Tappa a O Pino (valga)

La grazia più grande?….lasciarsi voler bene li dove siamo più insopportabili e ripartire sempre.

Partiamo con più calma, ma tra le nuvole e l’alba galiziana è buio. Usiamo le torce in un punto solo perché entriamo nel bosco.

Non è una tappa particolare,semplicemente un passaggio da un punto all’altro. Siamo stanchi, tutti. Stanchi di camminare, anche se i 15 km li finiamo in leggerezza, stanchi delle sveglie presto e di alloggi pieni di regole che si contraddicono tra loro e con le regole di igiene basilare.

Stanchi perché volersi bene, voler bene agli altri è difficile, non ne siamo capaci. Ma nessuno mai ce lo dice che l’amore è difficile, faticoso e che richiede sudore. In verità Gesù ce lo ha detto, anzi ce lo ha fatto vedere. Ma noi non gli crediamo. Ubriachi di questa cultura romantica, che ci racconta che l’amore è quella pappetta da telefilm in cui lui, indovina cosa vuole lei,senza che neanche parli.

Fantascienza!

Che poi non capisco perché non ci facciano mai vedere la cosa all ‘incontrario. Di cui ho estremo terrore perché mio marito ha desideri tecnologici di cose che non capisco e tanto meno so pronunciare. Figurati se indovino!!!!

Per non parlare dei figli, di cui ciclicamente sono convinta di aver sbagliato tutto.

Uno vuole le cose spiegate in maniera diretta ma semplice,stile sergente istruttore, ma poi da solo, ti chiede la dolcezza dei baci perugina.

Una vuole tutti i frondoli,i salti, i fiori, i colori, i ghirigori possibili. Lei vuole tutto! Sempre!

L’altra che se non le fai fare un salto carpiato con piroetta e spaccata, insieme ad un bacio sulla fronteguanciamanogamba pesta i piedi da fare buchi per terra (santa la vicina che mi abita sotto!!).

E poi gli altri due, di cui proprio non mi spiego come possano aver coabitato dentro di me per otto mesi. Uno la cresta, l’altro no. Uno doccia si, l’altro no. Quello che vuole le scarpe nere, l’altro azzurre. Uno sempre pronto a saltarti sul collo e l’altro a riempirti di baci, magari quando cerchi di ricordare il pin del bancomat alla cassa! Uno che vuole fare tutto da solo e l’alto che ti dice sempre che non riesce.

L’amore è saper stare dentro questa cosa qui. In tutto questo casotto che sono i nostri cuori, le nostre menti. Saper tenere insieme otto teste diverse, che spesso parlano tutte insieme e tutte hanno desideri e necessità legittime.

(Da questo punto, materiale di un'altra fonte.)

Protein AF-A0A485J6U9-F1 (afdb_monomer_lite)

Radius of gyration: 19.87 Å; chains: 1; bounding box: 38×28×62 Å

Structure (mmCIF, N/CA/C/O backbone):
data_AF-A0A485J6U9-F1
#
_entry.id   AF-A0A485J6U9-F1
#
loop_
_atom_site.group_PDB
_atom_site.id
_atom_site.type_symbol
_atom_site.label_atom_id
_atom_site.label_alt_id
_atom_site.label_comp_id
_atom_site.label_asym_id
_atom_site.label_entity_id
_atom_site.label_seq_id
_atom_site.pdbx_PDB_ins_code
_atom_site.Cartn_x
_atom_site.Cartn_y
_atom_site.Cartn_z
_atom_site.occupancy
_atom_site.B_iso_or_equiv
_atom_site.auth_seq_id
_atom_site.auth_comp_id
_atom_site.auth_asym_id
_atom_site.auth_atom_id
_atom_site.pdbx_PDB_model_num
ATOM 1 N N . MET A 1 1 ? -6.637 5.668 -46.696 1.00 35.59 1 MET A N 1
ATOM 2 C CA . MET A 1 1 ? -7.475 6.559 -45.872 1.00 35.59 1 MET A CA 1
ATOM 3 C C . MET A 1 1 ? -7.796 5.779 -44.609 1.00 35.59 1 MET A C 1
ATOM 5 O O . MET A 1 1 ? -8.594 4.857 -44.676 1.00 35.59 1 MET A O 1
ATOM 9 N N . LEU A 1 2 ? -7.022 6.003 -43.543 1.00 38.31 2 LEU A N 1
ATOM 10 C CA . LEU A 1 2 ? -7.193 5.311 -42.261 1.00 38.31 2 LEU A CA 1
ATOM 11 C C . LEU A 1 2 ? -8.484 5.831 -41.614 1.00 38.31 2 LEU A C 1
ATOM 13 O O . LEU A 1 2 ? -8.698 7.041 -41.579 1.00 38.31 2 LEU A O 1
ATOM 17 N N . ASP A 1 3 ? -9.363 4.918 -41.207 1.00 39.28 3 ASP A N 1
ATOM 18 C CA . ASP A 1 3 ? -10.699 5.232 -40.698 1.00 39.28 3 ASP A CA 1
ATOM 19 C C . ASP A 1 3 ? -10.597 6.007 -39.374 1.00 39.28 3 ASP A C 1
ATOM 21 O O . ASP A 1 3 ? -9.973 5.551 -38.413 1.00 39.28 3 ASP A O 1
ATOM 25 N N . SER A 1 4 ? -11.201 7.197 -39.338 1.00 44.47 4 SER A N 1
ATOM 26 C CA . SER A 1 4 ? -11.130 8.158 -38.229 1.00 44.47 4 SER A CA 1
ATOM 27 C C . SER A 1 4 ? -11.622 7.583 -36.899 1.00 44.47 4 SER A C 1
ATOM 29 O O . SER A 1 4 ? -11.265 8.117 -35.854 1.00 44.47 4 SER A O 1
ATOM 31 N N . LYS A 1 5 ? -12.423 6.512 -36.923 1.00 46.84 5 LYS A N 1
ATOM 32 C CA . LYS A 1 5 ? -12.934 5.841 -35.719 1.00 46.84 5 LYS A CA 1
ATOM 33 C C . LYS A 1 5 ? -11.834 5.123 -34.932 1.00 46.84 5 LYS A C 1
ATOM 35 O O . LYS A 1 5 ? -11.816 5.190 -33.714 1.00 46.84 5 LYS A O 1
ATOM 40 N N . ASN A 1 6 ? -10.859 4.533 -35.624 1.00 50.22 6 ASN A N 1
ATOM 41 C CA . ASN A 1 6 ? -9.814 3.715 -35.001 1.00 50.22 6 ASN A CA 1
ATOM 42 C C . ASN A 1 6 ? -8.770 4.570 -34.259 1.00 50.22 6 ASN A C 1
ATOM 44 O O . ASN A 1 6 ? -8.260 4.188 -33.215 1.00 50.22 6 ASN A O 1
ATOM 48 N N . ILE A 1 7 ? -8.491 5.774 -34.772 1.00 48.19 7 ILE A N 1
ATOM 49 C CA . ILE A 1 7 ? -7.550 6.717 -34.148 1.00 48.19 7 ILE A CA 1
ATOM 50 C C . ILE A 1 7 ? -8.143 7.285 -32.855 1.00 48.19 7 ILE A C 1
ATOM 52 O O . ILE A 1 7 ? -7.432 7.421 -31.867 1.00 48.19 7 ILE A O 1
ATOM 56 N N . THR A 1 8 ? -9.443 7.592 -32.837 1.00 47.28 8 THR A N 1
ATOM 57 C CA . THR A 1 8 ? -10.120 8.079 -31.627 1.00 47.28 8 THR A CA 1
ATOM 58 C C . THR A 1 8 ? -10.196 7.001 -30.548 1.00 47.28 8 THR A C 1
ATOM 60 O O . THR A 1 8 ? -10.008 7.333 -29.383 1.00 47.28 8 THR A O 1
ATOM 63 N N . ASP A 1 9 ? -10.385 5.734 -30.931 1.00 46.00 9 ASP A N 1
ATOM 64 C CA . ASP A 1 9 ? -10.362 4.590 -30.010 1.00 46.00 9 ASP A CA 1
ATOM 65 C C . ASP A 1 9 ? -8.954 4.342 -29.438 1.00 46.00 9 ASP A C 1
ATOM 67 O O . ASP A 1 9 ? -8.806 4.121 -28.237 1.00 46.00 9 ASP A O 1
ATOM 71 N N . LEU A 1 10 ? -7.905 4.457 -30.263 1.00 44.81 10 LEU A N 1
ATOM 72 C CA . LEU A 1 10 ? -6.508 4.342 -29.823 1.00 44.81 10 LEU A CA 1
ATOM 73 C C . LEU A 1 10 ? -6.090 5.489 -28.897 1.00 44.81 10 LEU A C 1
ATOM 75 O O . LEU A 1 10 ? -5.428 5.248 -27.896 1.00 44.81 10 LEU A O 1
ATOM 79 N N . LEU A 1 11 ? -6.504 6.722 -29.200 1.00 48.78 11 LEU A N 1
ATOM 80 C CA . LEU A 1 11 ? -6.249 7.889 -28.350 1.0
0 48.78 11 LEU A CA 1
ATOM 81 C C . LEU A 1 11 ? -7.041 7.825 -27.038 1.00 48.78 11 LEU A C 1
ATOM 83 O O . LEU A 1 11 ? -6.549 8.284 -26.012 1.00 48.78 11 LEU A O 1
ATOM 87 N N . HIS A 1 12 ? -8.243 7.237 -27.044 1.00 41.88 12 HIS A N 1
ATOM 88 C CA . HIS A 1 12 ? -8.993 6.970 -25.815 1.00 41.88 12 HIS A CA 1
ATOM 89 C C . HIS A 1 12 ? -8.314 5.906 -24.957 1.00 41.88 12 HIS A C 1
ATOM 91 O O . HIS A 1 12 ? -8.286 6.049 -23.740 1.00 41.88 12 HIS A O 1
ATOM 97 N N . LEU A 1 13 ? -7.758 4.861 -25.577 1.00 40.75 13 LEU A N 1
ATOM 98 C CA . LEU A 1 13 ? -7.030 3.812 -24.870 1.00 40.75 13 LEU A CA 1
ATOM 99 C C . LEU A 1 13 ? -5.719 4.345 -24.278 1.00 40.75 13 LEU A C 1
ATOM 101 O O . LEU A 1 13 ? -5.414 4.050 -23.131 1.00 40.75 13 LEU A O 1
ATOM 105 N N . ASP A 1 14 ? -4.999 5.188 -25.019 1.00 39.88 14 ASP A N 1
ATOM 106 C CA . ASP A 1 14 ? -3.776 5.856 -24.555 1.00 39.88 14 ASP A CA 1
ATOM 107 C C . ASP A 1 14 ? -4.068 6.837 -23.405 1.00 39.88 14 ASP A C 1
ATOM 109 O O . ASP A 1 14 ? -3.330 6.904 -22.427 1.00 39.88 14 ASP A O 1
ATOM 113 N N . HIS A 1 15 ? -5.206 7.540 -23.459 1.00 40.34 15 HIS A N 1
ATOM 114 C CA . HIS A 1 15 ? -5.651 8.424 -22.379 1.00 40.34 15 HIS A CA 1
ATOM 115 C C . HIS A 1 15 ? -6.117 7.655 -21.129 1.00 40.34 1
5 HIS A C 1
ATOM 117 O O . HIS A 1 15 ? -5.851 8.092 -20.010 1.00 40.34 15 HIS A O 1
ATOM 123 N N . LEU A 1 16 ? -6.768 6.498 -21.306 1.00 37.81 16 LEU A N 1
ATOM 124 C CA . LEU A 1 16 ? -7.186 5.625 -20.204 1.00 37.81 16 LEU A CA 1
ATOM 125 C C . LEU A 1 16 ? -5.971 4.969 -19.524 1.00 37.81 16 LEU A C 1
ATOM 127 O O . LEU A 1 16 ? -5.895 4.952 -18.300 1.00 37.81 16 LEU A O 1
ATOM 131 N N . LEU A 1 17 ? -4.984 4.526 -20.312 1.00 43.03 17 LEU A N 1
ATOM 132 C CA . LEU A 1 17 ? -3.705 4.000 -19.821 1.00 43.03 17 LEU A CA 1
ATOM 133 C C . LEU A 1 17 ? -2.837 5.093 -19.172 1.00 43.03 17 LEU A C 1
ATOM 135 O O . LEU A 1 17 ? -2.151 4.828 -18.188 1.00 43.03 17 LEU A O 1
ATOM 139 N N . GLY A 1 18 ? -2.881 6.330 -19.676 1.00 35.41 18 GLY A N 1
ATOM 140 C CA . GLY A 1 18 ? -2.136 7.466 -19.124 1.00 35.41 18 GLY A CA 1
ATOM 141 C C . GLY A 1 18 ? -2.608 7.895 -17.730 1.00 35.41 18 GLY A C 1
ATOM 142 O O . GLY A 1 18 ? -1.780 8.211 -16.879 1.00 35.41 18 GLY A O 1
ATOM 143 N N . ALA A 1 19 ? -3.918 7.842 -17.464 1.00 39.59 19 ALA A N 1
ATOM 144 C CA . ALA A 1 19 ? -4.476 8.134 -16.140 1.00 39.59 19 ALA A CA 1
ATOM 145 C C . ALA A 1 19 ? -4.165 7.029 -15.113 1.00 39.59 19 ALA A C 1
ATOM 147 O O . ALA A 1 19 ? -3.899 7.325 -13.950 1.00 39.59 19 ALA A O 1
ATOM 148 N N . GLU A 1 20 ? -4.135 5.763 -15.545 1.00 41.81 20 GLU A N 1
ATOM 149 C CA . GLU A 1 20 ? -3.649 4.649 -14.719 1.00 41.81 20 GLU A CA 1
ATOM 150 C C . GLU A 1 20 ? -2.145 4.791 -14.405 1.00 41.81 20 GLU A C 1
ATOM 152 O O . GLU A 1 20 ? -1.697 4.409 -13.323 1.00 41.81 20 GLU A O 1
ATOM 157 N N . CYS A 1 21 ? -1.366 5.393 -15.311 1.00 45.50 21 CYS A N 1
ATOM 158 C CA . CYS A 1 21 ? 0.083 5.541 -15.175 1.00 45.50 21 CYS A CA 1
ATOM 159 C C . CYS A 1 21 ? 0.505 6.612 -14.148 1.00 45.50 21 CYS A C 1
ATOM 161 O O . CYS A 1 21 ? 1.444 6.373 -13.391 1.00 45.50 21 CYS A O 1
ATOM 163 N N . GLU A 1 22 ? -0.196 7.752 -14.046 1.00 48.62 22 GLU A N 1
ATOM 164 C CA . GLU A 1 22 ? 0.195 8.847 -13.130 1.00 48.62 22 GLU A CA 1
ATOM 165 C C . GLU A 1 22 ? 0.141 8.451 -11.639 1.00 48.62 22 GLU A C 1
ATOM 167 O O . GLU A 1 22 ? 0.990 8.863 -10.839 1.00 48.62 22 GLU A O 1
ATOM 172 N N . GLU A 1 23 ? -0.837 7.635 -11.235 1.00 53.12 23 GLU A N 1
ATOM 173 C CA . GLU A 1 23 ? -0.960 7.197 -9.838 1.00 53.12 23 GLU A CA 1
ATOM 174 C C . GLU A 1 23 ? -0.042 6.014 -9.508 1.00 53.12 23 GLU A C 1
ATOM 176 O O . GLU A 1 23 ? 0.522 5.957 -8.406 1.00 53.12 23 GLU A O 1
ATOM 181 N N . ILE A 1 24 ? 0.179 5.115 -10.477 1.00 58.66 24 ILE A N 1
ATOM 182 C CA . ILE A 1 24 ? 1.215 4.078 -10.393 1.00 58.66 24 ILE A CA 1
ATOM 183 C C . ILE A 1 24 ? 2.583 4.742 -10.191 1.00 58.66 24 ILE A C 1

L’amore puzza di magliette sporche da lavare, del tuo piede sulla mia faccia mentre dormiamo, delle tue puzzette mai gradite nei momenti meno simpatici, delle tue richieste insistenti, dei cambi d’umore, delle tue scarpe lasciate in giro, delle cose chieste centoventi mila volte seguendo millesettecento teorie pedagogiche diverse senza ottenere che vengano fatte.

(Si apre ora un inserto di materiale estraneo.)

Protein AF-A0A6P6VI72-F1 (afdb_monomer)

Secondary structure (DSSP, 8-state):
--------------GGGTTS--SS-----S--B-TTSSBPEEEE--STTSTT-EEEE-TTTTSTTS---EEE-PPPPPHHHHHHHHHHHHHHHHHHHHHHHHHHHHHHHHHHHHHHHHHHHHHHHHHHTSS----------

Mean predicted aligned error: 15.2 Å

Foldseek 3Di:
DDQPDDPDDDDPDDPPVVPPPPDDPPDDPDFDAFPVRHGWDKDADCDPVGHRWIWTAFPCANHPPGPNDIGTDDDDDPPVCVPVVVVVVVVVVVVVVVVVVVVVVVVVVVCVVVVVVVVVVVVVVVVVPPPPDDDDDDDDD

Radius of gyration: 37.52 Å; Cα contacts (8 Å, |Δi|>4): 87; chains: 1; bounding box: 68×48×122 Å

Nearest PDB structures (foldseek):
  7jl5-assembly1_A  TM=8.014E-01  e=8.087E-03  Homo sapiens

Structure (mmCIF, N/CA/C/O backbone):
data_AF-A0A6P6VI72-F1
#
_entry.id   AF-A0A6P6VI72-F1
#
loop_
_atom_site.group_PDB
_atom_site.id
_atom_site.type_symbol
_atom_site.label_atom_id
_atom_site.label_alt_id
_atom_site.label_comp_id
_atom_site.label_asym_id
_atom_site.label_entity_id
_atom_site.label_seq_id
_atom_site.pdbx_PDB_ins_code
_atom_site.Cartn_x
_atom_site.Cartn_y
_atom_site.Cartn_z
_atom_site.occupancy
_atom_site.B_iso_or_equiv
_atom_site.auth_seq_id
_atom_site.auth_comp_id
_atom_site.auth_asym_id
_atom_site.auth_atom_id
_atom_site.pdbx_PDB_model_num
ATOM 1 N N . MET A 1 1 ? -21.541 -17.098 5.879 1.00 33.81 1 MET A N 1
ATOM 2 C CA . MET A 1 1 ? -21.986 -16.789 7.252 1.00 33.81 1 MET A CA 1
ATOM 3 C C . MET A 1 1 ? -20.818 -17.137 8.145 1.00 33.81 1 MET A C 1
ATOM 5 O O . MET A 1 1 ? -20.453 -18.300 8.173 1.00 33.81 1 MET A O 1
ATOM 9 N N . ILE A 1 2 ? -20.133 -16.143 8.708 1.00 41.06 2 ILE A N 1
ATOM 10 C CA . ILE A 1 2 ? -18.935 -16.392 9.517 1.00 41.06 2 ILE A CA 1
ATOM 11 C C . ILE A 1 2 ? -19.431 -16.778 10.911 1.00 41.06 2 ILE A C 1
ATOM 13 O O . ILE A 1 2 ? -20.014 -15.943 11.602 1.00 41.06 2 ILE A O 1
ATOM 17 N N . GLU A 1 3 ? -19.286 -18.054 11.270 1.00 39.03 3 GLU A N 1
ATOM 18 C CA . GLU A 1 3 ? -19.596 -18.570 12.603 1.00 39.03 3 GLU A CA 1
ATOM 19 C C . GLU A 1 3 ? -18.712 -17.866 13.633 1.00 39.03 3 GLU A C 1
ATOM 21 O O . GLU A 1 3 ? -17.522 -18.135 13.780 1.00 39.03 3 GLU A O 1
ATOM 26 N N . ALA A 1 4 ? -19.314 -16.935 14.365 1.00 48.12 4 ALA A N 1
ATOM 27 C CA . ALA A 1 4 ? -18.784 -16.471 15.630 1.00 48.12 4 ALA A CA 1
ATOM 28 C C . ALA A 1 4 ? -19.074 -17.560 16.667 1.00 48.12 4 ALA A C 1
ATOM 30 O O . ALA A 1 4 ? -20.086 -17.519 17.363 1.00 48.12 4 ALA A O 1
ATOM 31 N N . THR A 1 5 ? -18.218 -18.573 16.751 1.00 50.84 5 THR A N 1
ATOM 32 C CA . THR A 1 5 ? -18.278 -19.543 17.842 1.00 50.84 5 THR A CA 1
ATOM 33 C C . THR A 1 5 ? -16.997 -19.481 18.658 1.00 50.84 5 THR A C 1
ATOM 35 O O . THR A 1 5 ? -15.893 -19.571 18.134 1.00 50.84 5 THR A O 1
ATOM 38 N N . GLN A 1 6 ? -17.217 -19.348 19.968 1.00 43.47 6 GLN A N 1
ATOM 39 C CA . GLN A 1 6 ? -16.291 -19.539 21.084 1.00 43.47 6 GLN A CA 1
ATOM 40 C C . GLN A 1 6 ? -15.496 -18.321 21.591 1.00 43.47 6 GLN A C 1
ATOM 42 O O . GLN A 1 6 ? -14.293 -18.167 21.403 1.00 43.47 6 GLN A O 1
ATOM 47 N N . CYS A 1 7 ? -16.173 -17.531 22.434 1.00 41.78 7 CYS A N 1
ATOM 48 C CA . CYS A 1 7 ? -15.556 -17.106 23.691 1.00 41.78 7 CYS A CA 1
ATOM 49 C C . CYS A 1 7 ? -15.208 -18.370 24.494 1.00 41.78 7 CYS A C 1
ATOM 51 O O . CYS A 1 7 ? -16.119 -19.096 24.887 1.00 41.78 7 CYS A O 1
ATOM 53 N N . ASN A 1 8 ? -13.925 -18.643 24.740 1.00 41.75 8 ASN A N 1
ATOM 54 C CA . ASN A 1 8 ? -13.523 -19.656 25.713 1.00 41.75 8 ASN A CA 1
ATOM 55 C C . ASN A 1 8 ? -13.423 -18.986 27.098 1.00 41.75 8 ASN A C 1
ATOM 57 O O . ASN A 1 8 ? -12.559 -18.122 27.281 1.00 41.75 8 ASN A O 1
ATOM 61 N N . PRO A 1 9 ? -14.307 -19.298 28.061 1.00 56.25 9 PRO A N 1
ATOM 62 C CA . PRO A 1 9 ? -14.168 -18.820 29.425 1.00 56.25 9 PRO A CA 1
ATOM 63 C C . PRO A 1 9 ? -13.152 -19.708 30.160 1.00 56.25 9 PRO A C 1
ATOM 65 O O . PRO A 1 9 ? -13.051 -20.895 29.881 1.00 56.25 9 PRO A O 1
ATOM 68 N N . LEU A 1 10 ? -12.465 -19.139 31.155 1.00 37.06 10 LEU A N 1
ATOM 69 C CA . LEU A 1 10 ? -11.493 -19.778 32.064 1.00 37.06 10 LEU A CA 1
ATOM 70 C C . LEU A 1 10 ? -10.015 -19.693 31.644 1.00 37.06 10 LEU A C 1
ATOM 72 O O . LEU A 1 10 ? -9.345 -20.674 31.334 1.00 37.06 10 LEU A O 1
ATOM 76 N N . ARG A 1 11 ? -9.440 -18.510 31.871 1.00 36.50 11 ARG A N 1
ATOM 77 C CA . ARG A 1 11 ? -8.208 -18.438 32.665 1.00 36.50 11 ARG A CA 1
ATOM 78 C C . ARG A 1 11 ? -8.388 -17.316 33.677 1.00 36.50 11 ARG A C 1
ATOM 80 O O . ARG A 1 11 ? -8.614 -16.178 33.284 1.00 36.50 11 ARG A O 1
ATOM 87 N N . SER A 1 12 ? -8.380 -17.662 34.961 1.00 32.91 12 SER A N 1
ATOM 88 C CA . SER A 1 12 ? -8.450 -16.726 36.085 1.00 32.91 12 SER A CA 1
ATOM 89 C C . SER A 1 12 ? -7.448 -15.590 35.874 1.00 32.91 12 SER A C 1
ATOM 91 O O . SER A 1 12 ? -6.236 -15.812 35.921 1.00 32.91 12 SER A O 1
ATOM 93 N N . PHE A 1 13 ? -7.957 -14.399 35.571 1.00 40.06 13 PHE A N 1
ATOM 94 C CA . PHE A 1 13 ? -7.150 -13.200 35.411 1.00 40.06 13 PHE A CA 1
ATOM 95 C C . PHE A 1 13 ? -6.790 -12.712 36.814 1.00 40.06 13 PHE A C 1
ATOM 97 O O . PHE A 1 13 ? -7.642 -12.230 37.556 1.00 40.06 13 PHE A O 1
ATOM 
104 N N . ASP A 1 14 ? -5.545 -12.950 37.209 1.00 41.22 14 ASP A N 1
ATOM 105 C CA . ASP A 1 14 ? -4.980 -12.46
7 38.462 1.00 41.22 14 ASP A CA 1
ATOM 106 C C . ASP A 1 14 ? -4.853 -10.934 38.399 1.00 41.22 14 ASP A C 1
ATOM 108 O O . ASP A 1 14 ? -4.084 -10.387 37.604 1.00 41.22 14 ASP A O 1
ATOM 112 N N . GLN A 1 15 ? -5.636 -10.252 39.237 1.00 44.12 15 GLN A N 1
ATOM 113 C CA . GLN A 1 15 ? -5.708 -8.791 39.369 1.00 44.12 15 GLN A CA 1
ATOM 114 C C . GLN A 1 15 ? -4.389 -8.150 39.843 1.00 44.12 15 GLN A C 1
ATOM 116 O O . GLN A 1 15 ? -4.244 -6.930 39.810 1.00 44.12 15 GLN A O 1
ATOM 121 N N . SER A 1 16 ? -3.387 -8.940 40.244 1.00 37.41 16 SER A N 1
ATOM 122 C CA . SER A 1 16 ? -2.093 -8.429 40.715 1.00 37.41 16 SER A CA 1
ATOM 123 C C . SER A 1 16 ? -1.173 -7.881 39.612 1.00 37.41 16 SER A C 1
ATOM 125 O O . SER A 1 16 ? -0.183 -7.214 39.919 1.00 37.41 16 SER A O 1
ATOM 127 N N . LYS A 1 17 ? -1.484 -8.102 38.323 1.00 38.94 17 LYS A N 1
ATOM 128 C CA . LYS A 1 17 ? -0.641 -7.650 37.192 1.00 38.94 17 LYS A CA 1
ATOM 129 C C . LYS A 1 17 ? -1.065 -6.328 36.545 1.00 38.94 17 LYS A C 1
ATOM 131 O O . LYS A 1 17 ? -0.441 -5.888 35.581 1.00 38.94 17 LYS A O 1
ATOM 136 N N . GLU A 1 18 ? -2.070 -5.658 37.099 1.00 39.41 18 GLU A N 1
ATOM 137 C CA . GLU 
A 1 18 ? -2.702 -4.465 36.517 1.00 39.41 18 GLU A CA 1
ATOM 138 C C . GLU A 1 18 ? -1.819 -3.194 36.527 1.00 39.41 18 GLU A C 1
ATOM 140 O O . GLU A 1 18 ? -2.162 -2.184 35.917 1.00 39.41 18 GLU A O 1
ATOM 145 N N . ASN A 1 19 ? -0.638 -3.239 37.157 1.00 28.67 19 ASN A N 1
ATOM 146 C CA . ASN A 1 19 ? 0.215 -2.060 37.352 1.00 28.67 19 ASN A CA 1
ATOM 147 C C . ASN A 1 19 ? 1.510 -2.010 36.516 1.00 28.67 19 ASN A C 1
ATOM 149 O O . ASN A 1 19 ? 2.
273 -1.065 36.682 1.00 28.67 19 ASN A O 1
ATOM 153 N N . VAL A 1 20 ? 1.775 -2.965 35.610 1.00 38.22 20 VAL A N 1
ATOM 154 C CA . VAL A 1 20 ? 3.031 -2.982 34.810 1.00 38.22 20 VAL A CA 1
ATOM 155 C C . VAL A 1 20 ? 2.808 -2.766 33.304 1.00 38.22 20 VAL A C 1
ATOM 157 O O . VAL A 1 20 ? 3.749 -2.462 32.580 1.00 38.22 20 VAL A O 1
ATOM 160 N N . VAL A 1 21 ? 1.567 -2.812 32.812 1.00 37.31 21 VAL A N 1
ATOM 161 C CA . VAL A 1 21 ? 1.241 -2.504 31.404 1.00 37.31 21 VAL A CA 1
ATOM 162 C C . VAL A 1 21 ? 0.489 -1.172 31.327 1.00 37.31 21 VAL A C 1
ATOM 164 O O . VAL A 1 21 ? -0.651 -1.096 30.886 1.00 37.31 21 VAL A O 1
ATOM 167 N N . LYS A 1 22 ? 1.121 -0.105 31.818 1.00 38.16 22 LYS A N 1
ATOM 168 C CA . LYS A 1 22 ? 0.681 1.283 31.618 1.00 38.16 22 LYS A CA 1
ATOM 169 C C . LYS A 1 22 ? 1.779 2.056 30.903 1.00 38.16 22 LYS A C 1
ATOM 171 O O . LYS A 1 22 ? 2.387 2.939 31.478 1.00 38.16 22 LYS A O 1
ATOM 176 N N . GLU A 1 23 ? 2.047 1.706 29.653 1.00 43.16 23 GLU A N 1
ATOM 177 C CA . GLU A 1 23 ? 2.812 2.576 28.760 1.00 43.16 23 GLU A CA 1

L’amore ferisce quando ti inchioda li dove non vuoi stare, sotto il sole a camminare, a cercare un posto dove mangiare, in mezzo a voi che urlate litigando per stare seduti su una panca o a chi sputa più lontano, ad ascoltare i vostri viaggi fantasiosi sui sassi raccolti; che prima sono sassi, poi caramelle, poi pappa,poi cacca, poi una bomba ” dai lancia e scappiamo!” 

Io non lo so come si fa, non so come ci riesco e se ci riesco. So che quando mi arrendo a volerci riuscire e stremata mi abbandono alla realtà, allora dopo aver detto ” Signore fai tu…” mi sovviene in mente, sempre, la preghiera alla Spirito Santo. Non la dico neanche tutta, semplicemente mi sussurro “…dammi un raggio della tua luce…”.

Io lo so che quel raggio può fare tutte quelle cose super che dice la preghiera. È già successo tante volte. Eppure ogni giorno, ogni momento bisogna ripartire.

Sempre di più scopro nel cuore, che il problema non sono gli errori o il peccato, ma l’arrendersi e credere che non si possa ripartire. Il perdono in fondo è sempre questo. Alzati, sei salvo, riparti.

Mi chiedo ultimamente se sia la croce a farci stendere le braccia o se siamo noi a stenderle su di lei.

Chi ci aiuta nel quotidiano a rimanere inchiodati con le braccia aperte?

Andiamo a letto stremati. Un sussurro nel cuore ci dice di dormire di più, che il giorno dopo, anche se partiamo tardi, ci sarà tanta ombra.